I've occasionally pondered, or at least tried to ponder, the phenomenon known as "quantum weirdness"—the just-about inconceivable, Twilight Zone-y way physical reality can behave at a fine-grained level, the level of electrons and photons and other tiny things. But this weirdness has never seemed as tangible as it did after I finished reading your excellent new book A Shortcut Through Time: The Path to the Quantum Computer.
For starters, I hadn't realized that last year someone built a computer that actually harnesses quantum weirdness. Now, granted, "built" is a slightly misleading term. This "computer" consisted of seven atoms (a subnotebook, I guess you'd say) that stayed in existence long enough to find that the factors of 15 are, as I'd long suspected, three and five. As you stress in your book, it will be awhile before quantum computers show up in Dell ads, or even before we know if they're really practical.
Still, it seems to me that even the modest success of that seven-atom quantum computer drives home the metaphysical weirdness of quantum physics in a whole new way. (I mean "metaphysics" in the philosophical sense, not the Shirley MacLaine sense, though sometimes quantum metaphysics seems only slightly less weird than MacLaine metaphysics.) So, before we discuss the social implications of a future in which the massive power of quantum computing is commonplace (for example, currently invulnerable encryption schemes being easy to crack), I'd like to find out if you agree with me on this point: Would you say that quantum computing has already proved philosophically unsettling in a more dramatic and pointed way than those famously unsettling textbook quantum physics experiments?
For example, the classic "two-slits" experiment, which you recount very nicely in your book. I'll spare readers the details and cut to the apparent upshot: Until an electron's position is measured, the electron has no distinct existence as an electron per se. I've heard the electron's nebulous pre-measurement existence described in various ways: a) The electron is a wave, not a particle; b) the electron is in a number of different places at once; c) the electron is nowhere.
Now, as I understand it (and I don't, by the way), you can interpret proposition a in a way that is consistent with proposition b or in a way that is consistent with proposition c. If you opt for b—that the electron is in various places at once—then you can view the wave in a as an outline of the various places the electron is. And if you buy c—the electron is nowhere—then you can view the wave in a as a probability curve, defining the likelihood that the electron will show up in the various places it may show up once it actually comes into existence upon being measured.
Until I read your book, my layperson's intuition favored the latter interpretation, in which the pre-measurement electron doesn't exist. I know that's hard to imagine, but not as hard as imagining the electron being in more than one place at a given point in time. There are lots of things that don't exist until they exist: a snowflake, a car—but I don't know of any things that exist in more than one place at once.

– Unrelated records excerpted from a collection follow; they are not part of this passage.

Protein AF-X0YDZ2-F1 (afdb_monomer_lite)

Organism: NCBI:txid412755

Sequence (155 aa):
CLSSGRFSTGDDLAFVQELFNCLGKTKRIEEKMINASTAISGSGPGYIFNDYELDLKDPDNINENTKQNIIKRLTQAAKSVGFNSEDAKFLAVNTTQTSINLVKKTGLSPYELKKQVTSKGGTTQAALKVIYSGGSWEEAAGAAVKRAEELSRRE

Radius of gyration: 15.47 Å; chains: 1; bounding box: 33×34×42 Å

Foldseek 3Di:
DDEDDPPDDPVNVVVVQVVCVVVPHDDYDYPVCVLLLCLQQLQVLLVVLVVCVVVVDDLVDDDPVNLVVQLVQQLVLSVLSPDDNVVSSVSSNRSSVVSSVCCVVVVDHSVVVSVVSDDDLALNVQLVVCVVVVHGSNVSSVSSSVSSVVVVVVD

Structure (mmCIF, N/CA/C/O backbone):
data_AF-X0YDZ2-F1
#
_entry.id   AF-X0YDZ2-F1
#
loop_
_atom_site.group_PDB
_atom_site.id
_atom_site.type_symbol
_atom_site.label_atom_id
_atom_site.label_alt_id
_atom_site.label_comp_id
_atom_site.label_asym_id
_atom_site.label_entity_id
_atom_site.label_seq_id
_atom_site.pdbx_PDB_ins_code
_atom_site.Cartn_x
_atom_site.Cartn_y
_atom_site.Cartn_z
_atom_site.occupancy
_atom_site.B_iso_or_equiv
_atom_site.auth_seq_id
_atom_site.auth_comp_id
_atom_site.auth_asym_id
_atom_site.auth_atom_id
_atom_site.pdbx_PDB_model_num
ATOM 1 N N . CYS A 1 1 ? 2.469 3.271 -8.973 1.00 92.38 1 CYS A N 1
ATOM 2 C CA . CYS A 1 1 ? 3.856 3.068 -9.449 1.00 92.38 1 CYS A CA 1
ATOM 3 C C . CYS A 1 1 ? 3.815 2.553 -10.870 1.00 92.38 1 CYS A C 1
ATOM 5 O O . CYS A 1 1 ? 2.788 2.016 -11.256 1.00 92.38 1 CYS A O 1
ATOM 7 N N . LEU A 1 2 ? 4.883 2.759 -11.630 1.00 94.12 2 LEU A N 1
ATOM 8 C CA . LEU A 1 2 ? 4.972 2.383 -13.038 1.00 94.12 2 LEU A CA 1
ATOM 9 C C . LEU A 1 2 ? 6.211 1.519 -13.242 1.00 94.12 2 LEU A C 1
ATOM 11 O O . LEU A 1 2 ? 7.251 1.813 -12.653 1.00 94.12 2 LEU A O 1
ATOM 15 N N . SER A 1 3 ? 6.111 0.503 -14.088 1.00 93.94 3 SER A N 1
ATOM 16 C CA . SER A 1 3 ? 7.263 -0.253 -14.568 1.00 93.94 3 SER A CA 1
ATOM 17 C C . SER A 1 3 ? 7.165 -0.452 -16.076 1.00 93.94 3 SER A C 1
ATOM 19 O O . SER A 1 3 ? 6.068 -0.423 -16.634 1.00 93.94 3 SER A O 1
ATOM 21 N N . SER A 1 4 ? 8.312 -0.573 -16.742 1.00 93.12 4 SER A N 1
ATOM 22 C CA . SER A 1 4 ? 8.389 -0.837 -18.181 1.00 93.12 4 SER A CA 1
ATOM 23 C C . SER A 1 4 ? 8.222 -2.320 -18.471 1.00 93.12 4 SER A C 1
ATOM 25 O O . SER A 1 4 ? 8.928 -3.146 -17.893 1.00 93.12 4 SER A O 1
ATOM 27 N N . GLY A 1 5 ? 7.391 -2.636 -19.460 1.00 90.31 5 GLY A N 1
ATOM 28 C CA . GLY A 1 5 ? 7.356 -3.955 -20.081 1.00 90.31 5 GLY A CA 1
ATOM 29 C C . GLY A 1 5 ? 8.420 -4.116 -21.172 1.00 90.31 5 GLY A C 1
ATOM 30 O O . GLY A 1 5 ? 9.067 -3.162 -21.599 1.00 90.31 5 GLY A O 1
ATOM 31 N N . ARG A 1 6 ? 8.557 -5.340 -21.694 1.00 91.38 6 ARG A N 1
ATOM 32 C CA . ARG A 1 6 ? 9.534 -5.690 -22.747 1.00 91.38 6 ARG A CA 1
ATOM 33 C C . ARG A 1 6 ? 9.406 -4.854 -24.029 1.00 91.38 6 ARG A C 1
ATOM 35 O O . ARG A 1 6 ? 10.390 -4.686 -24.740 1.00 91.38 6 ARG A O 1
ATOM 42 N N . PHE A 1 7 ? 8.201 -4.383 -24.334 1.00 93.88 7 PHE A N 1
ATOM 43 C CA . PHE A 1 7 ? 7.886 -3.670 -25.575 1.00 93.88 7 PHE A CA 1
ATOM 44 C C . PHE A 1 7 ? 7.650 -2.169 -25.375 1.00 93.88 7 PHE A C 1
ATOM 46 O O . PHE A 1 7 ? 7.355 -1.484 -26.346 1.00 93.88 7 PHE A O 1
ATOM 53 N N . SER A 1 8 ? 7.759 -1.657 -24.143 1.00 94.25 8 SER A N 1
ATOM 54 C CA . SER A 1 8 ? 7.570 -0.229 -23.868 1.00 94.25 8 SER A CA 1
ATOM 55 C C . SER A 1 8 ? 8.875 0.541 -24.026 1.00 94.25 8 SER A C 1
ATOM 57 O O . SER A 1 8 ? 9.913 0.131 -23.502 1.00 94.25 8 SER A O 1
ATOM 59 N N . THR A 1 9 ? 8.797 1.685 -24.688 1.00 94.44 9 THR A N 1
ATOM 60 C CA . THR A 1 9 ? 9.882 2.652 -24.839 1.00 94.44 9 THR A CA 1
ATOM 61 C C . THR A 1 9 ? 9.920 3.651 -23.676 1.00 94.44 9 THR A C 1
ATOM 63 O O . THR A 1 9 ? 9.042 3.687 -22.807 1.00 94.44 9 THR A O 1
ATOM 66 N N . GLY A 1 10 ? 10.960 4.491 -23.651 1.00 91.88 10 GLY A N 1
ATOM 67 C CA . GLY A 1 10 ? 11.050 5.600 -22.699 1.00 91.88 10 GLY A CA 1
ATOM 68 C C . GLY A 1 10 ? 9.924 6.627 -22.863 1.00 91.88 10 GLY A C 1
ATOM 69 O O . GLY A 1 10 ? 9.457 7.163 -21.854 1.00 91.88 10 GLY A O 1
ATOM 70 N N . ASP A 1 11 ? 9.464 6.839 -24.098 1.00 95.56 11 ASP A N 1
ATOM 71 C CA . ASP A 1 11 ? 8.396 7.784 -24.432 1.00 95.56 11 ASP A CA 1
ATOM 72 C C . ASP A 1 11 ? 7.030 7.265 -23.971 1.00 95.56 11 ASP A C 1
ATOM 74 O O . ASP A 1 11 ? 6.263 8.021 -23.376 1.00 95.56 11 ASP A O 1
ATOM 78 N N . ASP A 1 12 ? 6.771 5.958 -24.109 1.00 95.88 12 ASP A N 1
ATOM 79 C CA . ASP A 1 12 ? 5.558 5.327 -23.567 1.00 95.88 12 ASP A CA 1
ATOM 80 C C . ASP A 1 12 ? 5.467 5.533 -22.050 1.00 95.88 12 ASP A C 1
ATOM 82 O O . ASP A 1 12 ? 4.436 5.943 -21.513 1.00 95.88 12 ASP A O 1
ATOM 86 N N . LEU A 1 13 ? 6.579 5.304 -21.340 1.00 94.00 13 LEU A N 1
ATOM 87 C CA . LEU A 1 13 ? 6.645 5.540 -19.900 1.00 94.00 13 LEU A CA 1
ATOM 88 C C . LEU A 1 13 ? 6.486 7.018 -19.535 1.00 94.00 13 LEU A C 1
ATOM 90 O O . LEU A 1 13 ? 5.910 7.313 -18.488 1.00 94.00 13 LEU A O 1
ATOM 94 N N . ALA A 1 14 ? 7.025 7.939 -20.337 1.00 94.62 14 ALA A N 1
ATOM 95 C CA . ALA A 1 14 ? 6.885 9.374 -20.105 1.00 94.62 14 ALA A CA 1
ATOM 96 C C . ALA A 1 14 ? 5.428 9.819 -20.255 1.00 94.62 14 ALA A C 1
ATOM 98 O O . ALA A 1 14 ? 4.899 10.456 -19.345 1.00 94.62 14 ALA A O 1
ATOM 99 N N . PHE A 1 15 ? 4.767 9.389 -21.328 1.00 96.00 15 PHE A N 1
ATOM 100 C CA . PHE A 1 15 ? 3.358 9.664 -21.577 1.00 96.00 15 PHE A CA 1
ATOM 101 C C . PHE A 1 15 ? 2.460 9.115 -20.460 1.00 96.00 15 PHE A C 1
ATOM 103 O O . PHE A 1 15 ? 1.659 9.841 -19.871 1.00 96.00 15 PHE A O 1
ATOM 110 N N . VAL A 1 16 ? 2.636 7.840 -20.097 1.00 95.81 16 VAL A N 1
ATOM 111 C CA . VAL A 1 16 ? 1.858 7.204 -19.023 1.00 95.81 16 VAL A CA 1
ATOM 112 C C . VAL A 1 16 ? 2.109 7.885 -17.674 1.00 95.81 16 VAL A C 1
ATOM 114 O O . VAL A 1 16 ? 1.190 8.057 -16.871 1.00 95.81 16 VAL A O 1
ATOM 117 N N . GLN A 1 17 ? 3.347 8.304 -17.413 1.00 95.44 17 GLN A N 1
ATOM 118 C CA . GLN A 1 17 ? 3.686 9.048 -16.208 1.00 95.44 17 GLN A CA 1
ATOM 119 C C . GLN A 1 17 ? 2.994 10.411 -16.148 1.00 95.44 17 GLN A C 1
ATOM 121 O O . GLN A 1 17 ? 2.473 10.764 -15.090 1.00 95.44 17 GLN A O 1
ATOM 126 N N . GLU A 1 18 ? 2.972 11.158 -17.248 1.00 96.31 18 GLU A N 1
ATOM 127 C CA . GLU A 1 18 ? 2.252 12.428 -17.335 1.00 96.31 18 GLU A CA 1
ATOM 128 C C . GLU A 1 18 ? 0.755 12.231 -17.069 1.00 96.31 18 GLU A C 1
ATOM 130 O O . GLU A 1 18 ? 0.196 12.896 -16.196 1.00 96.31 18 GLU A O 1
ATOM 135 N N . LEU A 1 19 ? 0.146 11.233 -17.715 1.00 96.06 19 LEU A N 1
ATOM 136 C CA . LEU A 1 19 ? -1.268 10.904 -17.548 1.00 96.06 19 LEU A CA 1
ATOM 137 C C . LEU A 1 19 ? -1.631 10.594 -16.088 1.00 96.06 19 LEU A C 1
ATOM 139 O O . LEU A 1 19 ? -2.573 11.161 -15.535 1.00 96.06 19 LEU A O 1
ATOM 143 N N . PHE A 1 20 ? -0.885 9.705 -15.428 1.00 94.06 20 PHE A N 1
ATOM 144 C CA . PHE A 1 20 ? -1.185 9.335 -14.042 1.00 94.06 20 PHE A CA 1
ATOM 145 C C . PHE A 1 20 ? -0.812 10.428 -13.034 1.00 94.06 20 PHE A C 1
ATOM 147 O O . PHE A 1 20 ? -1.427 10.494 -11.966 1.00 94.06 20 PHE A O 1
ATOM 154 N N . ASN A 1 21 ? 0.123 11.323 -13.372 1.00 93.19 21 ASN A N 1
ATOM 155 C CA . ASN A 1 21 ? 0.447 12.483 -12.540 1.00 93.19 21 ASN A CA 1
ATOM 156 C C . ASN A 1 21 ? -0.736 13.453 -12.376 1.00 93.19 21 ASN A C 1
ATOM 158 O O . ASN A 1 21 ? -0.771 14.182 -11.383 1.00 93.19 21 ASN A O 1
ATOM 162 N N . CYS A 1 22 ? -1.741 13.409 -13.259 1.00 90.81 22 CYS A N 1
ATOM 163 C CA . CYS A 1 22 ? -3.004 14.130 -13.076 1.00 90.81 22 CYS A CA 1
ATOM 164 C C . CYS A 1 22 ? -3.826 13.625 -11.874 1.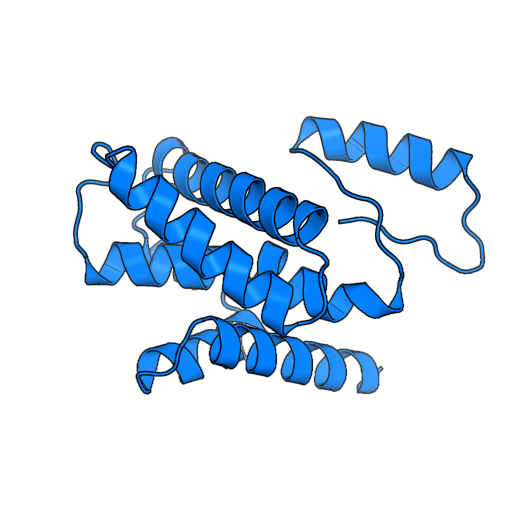00 90.81 22 CYS A C 1
ATOM 166 O O . CYS A 1 22 ? -4.625 14.378 -11.321 1.00 90.81 22 CYS A O 1
ATOM 168 N N . LEU A 1 23 ? -3.644 12.365 -11.461 1.00 86.50 23 LEU A N 1
ATOM 169 C CA . LEU A 1 23 ? -4.385 11.735 -10.358 1.00 86.50 23 LEU A CA 1
ATOM 170 C C . LEU A 1 23 ? -3.580 11.690 -9.052 1.00 86.50 23 LEU A C 1
ATOM 172 O O . LEU A 1 23 ? -4.151 11.641 -7.963 1.00 86.50 23 LEU A O 1
ATOM 176 N N . GLY A 1 24 ? -2.251 11.708 -9.146 1.00 85.06 24 GLY A N 1
ATOM 177 C CA . GLY A 1 24 ? -1.350 11.682 -8.000 1.00 85.06 24 GLY A CA 1
ATOM 178 C C . GLY A 1 24 ? 0.094 11.430 -8.420 1.00 85.06 24 GLY A C 1
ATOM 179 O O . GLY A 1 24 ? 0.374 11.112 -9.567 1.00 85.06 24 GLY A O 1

However, as I reckon with quantum computing, I find myself trying to warm up to this idea of the electron's simultaneous existence in more than one place. Because one key to the power of quantum computing is that a single electron (or other tiny particle) can be involved in various different calculations at once. And this multitasking isn't like a person walking and chewing gum at the same time. It's like a person walking, running, and skipping at the same time and thus finding out which mode of transportation got it to its destination fastest.
Before I took quantum computers seriously, my reaction to the claim that a single particle was doing various different things at once might have been a sarcastic: "Oh, really? And tell me, what exactly are the different things that it's doing?" But now we seem to have a powerfully vivid answer: In the case of a quantum computer, at least, a given particle is involved in simultaneously trying out different solutions to a problem—like what pairs of numbers, when multiplied, yield the number 15.
So, George, do you buy what I'm saying: that quantum computing, to the extent that it's successful, makes more concrete, more undeniable, the weirdness of the quantum world—and that it favors particular interpretations of that weirdness?
I also have a bonus Shirley MacLaine question. The scenario I've been outlining, in which a particle has more than one existence at once, is, as I understand it, roughly what the revered physicist Richard Feynman meant by his "many paths" interpretation of the two-slits experiment. But, in addition, there's the really weird "many worlds" interpretation of the whole quantum situation. In this scenario, I gather, quantum fluctuations cause the universe to keep splitting into parallel, alternative universes. So, right now, in one such universe, there may be a George Johnson who didn't write a book on quantum computing and so isn't engaged in a Slatedialogue—not to mention the arid, meaningless universe in which Slate doesn't even exist.
You say in your book that one physicist, David Deutsch, thinks that if a quantum computer of any real size is ever built, the "many worlds" interpretation will have been proved true. Off the record: Do you think he's nuts?